TRY IT:
What you return must be the lines of the data that hold the word "superfamily".

DATA FOR THE TASK below:

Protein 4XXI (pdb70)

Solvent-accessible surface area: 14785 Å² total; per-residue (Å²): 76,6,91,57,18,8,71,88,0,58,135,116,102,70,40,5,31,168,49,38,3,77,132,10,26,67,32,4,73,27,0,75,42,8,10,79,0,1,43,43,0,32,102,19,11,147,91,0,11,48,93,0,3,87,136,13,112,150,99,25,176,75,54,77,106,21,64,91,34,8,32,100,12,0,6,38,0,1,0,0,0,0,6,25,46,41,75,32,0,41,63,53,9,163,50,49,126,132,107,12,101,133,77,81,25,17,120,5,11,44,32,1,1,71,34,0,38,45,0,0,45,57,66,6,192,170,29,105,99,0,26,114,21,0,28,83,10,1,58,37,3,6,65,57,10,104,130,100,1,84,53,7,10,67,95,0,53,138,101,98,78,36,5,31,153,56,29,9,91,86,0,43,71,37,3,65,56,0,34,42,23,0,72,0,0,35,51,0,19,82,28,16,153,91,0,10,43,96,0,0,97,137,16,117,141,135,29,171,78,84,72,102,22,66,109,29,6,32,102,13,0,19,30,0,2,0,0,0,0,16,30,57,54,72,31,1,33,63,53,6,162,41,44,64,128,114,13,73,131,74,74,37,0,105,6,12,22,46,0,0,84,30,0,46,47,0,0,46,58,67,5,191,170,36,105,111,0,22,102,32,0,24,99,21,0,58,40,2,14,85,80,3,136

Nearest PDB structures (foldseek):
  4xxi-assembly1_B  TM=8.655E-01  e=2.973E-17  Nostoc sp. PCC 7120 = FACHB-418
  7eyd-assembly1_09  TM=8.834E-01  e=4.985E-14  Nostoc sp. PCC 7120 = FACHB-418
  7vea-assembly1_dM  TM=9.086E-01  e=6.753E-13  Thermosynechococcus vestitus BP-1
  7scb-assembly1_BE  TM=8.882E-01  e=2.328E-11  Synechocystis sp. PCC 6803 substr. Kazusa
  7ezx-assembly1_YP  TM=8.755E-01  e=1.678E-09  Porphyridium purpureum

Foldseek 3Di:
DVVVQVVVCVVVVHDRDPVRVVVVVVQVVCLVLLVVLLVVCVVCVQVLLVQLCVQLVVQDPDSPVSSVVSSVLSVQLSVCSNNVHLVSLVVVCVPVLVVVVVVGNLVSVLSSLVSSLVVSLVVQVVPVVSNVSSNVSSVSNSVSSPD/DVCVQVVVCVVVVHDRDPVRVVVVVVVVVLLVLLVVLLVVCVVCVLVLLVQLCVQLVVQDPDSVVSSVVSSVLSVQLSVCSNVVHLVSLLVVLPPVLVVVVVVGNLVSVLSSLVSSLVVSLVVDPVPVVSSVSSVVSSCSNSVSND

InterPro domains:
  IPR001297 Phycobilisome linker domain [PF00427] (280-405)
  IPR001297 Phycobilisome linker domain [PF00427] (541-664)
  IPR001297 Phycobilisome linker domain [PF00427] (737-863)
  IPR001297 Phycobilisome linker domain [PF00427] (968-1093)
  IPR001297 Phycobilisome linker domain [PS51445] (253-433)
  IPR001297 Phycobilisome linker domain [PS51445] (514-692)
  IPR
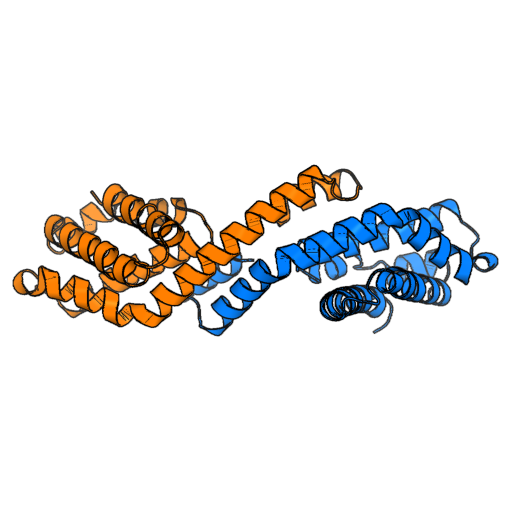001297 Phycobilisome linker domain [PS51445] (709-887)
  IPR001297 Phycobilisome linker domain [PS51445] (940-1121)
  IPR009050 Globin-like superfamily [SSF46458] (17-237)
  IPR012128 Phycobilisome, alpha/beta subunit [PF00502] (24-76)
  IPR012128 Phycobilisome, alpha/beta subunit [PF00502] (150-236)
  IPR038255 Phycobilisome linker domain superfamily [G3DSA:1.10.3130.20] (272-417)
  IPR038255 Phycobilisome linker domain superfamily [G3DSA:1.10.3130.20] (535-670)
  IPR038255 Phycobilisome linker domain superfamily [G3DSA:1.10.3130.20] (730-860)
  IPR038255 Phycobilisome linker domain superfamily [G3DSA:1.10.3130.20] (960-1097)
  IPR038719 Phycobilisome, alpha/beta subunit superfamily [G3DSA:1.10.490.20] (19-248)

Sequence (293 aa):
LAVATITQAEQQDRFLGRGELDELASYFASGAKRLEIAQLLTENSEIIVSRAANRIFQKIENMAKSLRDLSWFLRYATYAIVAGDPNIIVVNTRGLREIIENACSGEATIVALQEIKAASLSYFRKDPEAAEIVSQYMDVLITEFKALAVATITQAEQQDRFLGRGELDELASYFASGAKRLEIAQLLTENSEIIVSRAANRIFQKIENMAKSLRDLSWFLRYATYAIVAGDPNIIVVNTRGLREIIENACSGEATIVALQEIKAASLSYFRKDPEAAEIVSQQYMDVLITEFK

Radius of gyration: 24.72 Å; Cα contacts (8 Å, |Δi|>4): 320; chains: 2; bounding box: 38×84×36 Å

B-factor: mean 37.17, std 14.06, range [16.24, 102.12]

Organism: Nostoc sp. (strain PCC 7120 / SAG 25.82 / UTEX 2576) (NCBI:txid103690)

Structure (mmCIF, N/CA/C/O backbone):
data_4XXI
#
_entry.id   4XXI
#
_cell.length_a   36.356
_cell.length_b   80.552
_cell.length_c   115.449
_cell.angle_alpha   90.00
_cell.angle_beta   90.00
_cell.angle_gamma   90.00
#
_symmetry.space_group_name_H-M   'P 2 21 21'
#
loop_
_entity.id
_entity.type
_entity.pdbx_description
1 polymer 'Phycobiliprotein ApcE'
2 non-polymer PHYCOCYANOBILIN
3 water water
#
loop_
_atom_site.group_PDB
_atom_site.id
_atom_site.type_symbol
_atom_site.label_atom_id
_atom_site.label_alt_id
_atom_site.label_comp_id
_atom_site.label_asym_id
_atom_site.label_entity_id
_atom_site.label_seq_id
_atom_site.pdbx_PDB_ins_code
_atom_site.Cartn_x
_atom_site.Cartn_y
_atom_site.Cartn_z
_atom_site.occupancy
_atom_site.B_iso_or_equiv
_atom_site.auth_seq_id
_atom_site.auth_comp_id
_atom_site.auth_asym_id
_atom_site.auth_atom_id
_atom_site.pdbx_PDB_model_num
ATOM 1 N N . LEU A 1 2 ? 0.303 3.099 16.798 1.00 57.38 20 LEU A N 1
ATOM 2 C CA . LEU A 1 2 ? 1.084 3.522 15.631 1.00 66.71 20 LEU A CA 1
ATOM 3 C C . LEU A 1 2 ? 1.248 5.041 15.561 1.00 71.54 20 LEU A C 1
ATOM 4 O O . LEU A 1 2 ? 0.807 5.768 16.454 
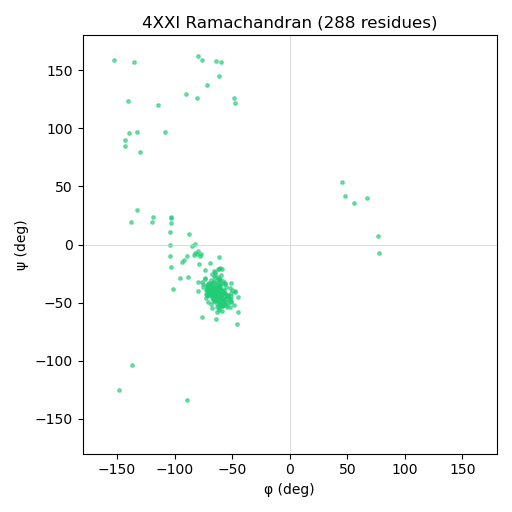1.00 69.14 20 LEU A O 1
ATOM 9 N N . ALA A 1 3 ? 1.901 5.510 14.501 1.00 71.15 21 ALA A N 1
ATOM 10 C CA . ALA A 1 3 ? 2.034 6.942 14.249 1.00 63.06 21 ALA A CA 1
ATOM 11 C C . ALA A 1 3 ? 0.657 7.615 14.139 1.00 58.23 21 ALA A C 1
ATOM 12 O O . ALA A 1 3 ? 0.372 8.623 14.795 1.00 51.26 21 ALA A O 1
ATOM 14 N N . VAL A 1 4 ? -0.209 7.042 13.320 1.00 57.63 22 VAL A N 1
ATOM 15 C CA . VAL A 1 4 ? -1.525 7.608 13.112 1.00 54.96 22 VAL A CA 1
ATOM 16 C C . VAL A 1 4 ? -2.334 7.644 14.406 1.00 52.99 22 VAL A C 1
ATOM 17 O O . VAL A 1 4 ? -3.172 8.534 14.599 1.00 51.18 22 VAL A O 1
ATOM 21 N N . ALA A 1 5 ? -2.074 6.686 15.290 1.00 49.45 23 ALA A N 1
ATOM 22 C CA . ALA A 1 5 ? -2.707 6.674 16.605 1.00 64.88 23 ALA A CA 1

End of DATA FOR THE TASK.
DATA FOR THE TASK below:

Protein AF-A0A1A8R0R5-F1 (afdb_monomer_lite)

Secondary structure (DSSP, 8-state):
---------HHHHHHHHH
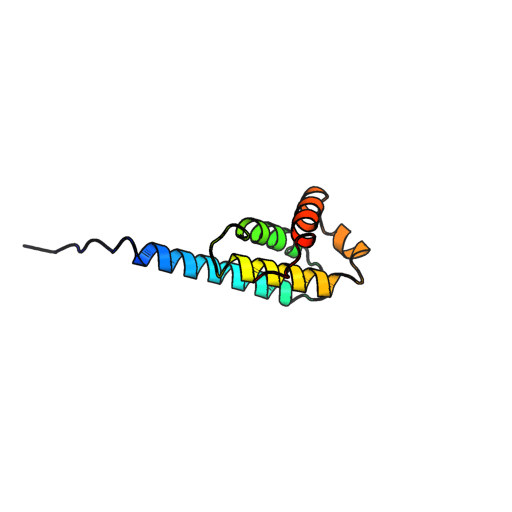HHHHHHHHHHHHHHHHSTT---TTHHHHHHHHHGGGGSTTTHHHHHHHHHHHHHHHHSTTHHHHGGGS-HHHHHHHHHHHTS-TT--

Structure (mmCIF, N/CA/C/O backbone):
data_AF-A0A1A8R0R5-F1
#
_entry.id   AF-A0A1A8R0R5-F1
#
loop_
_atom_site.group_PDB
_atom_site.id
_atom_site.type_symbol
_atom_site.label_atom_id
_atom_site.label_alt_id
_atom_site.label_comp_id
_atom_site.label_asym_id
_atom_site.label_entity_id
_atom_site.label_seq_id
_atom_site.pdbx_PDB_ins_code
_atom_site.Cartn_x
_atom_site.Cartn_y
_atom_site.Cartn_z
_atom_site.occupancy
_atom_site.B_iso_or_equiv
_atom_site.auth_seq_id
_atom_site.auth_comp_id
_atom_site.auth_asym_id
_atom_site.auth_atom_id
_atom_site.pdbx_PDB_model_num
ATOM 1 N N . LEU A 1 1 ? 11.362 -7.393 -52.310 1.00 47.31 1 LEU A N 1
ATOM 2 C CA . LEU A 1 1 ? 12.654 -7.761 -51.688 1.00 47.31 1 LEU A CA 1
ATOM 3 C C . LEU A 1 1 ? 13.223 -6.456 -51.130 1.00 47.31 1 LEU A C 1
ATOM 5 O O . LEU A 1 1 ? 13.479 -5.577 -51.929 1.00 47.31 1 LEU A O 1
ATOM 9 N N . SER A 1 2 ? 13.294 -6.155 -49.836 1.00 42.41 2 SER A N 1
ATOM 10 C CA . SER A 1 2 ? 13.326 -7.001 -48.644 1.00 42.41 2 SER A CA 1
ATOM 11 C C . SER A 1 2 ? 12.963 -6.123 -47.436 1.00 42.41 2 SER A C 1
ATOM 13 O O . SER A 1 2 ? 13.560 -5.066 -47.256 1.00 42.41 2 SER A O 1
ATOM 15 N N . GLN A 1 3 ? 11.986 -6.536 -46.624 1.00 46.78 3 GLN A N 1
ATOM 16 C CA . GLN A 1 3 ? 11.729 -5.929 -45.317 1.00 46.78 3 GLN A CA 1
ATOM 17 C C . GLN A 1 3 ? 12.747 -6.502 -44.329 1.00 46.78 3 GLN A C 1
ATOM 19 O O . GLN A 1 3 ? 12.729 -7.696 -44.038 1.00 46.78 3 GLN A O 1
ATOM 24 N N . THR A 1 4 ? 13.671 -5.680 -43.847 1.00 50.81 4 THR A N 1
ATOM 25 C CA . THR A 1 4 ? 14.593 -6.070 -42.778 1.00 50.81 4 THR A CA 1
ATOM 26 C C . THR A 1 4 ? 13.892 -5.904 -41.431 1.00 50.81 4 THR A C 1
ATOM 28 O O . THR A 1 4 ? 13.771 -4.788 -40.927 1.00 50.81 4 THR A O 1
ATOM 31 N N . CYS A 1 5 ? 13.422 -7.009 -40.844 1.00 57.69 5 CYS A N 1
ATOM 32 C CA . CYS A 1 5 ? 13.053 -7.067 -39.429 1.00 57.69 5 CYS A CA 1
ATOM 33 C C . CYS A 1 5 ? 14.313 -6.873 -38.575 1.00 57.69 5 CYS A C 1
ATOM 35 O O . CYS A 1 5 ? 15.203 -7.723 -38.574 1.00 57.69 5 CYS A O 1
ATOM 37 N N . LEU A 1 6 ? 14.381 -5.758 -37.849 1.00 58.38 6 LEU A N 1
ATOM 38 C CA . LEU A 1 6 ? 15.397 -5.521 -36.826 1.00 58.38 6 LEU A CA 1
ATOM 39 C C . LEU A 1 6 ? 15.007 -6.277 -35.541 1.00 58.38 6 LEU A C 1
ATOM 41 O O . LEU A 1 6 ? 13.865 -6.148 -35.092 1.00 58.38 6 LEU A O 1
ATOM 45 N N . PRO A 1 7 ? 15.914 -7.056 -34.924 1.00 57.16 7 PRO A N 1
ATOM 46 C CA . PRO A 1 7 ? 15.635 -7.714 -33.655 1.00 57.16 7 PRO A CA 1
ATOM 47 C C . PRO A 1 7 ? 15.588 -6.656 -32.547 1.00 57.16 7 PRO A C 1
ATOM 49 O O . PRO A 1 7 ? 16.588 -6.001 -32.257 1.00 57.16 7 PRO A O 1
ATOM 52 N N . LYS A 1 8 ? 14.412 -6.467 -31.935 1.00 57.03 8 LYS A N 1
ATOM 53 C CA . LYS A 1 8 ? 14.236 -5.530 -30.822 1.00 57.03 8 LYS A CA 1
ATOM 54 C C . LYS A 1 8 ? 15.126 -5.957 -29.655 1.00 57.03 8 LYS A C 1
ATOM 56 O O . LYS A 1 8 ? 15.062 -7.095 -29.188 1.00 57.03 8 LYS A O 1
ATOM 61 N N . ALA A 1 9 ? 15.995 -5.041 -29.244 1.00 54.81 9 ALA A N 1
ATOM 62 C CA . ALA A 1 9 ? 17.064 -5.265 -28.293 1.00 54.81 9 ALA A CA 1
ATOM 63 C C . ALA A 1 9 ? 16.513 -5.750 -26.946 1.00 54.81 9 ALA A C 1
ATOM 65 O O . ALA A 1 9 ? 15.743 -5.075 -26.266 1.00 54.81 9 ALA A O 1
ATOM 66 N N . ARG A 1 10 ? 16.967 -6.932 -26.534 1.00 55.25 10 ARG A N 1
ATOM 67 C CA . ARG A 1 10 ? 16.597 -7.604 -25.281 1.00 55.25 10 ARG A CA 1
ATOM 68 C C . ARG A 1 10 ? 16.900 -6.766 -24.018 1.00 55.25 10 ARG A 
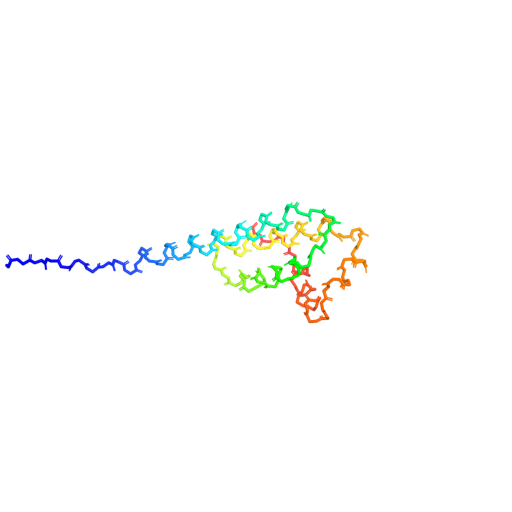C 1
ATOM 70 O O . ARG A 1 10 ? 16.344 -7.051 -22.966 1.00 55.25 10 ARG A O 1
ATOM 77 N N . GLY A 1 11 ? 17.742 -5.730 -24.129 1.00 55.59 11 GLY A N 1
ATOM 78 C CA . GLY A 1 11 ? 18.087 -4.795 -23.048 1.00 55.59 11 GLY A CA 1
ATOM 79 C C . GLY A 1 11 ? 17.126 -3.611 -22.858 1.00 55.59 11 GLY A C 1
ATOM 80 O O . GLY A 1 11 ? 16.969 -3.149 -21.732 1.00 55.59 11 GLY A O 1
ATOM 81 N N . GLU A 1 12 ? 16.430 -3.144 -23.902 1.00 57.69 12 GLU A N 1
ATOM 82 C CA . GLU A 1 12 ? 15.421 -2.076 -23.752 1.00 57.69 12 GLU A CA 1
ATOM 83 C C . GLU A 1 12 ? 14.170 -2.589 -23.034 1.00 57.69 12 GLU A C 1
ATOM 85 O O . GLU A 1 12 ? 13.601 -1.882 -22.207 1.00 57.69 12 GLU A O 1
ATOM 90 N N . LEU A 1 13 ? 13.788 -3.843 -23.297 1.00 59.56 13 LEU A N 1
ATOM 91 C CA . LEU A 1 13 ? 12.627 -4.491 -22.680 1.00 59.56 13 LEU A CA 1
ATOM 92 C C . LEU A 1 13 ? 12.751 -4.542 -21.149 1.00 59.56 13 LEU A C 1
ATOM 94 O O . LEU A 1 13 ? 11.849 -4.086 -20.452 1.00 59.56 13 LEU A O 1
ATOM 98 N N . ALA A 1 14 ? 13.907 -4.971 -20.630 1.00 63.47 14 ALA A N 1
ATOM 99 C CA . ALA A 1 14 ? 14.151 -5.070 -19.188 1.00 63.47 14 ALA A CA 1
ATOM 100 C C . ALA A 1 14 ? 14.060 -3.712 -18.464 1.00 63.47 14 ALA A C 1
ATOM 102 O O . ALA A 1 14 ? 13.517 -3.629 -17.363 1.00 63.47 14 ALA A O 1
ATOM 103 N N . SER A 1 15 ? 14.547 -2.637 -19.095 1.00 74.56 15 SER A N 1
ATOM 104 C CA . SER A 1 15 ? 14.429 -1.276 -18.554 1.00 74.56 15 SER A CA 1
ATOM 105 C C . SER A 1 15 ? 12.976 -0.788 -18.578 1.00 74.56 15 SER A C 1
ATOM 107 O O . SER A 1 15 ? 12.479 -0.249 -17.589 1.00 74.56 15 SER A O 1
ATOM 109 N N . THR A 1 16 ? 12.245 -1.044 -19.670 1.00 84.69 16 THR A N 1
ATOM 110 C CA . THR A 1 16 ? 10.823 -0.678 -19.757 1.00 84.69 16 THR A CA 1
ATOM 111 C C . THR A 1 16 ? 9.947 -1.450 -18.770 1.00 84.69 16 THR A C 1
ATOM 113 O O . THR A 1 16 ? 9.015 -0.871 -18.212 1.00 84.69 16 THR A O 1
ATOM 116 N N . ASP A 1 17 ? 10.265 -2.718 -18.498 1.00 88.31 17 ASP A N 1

End of DATA FOR THE TASK.

RESPONSE BOX:
  IPR009050 Globin-like superfamily [SSF46458] (17-237)
  IPR038255 Phycobilisome linker domain superfamily [G3DSA:1.10.3130.20] (272-417)
  IPR038255 Phycobilisome linker domain superfamily [G3DSA:1.10.3130.20] (535-670)
  IPR038255 Phycobilisome linker domain superfamily [G3DSA:1.10.3130.20] (730-860)
  IPR038255 Phycobilisome linker domain superfamily [G3DSA:1.10.3130.20] (960-1097)
  IPR038719 Phycobilisome, alpha/beta subunit superfamily [G3DSA:1.10.490.20] (19-248)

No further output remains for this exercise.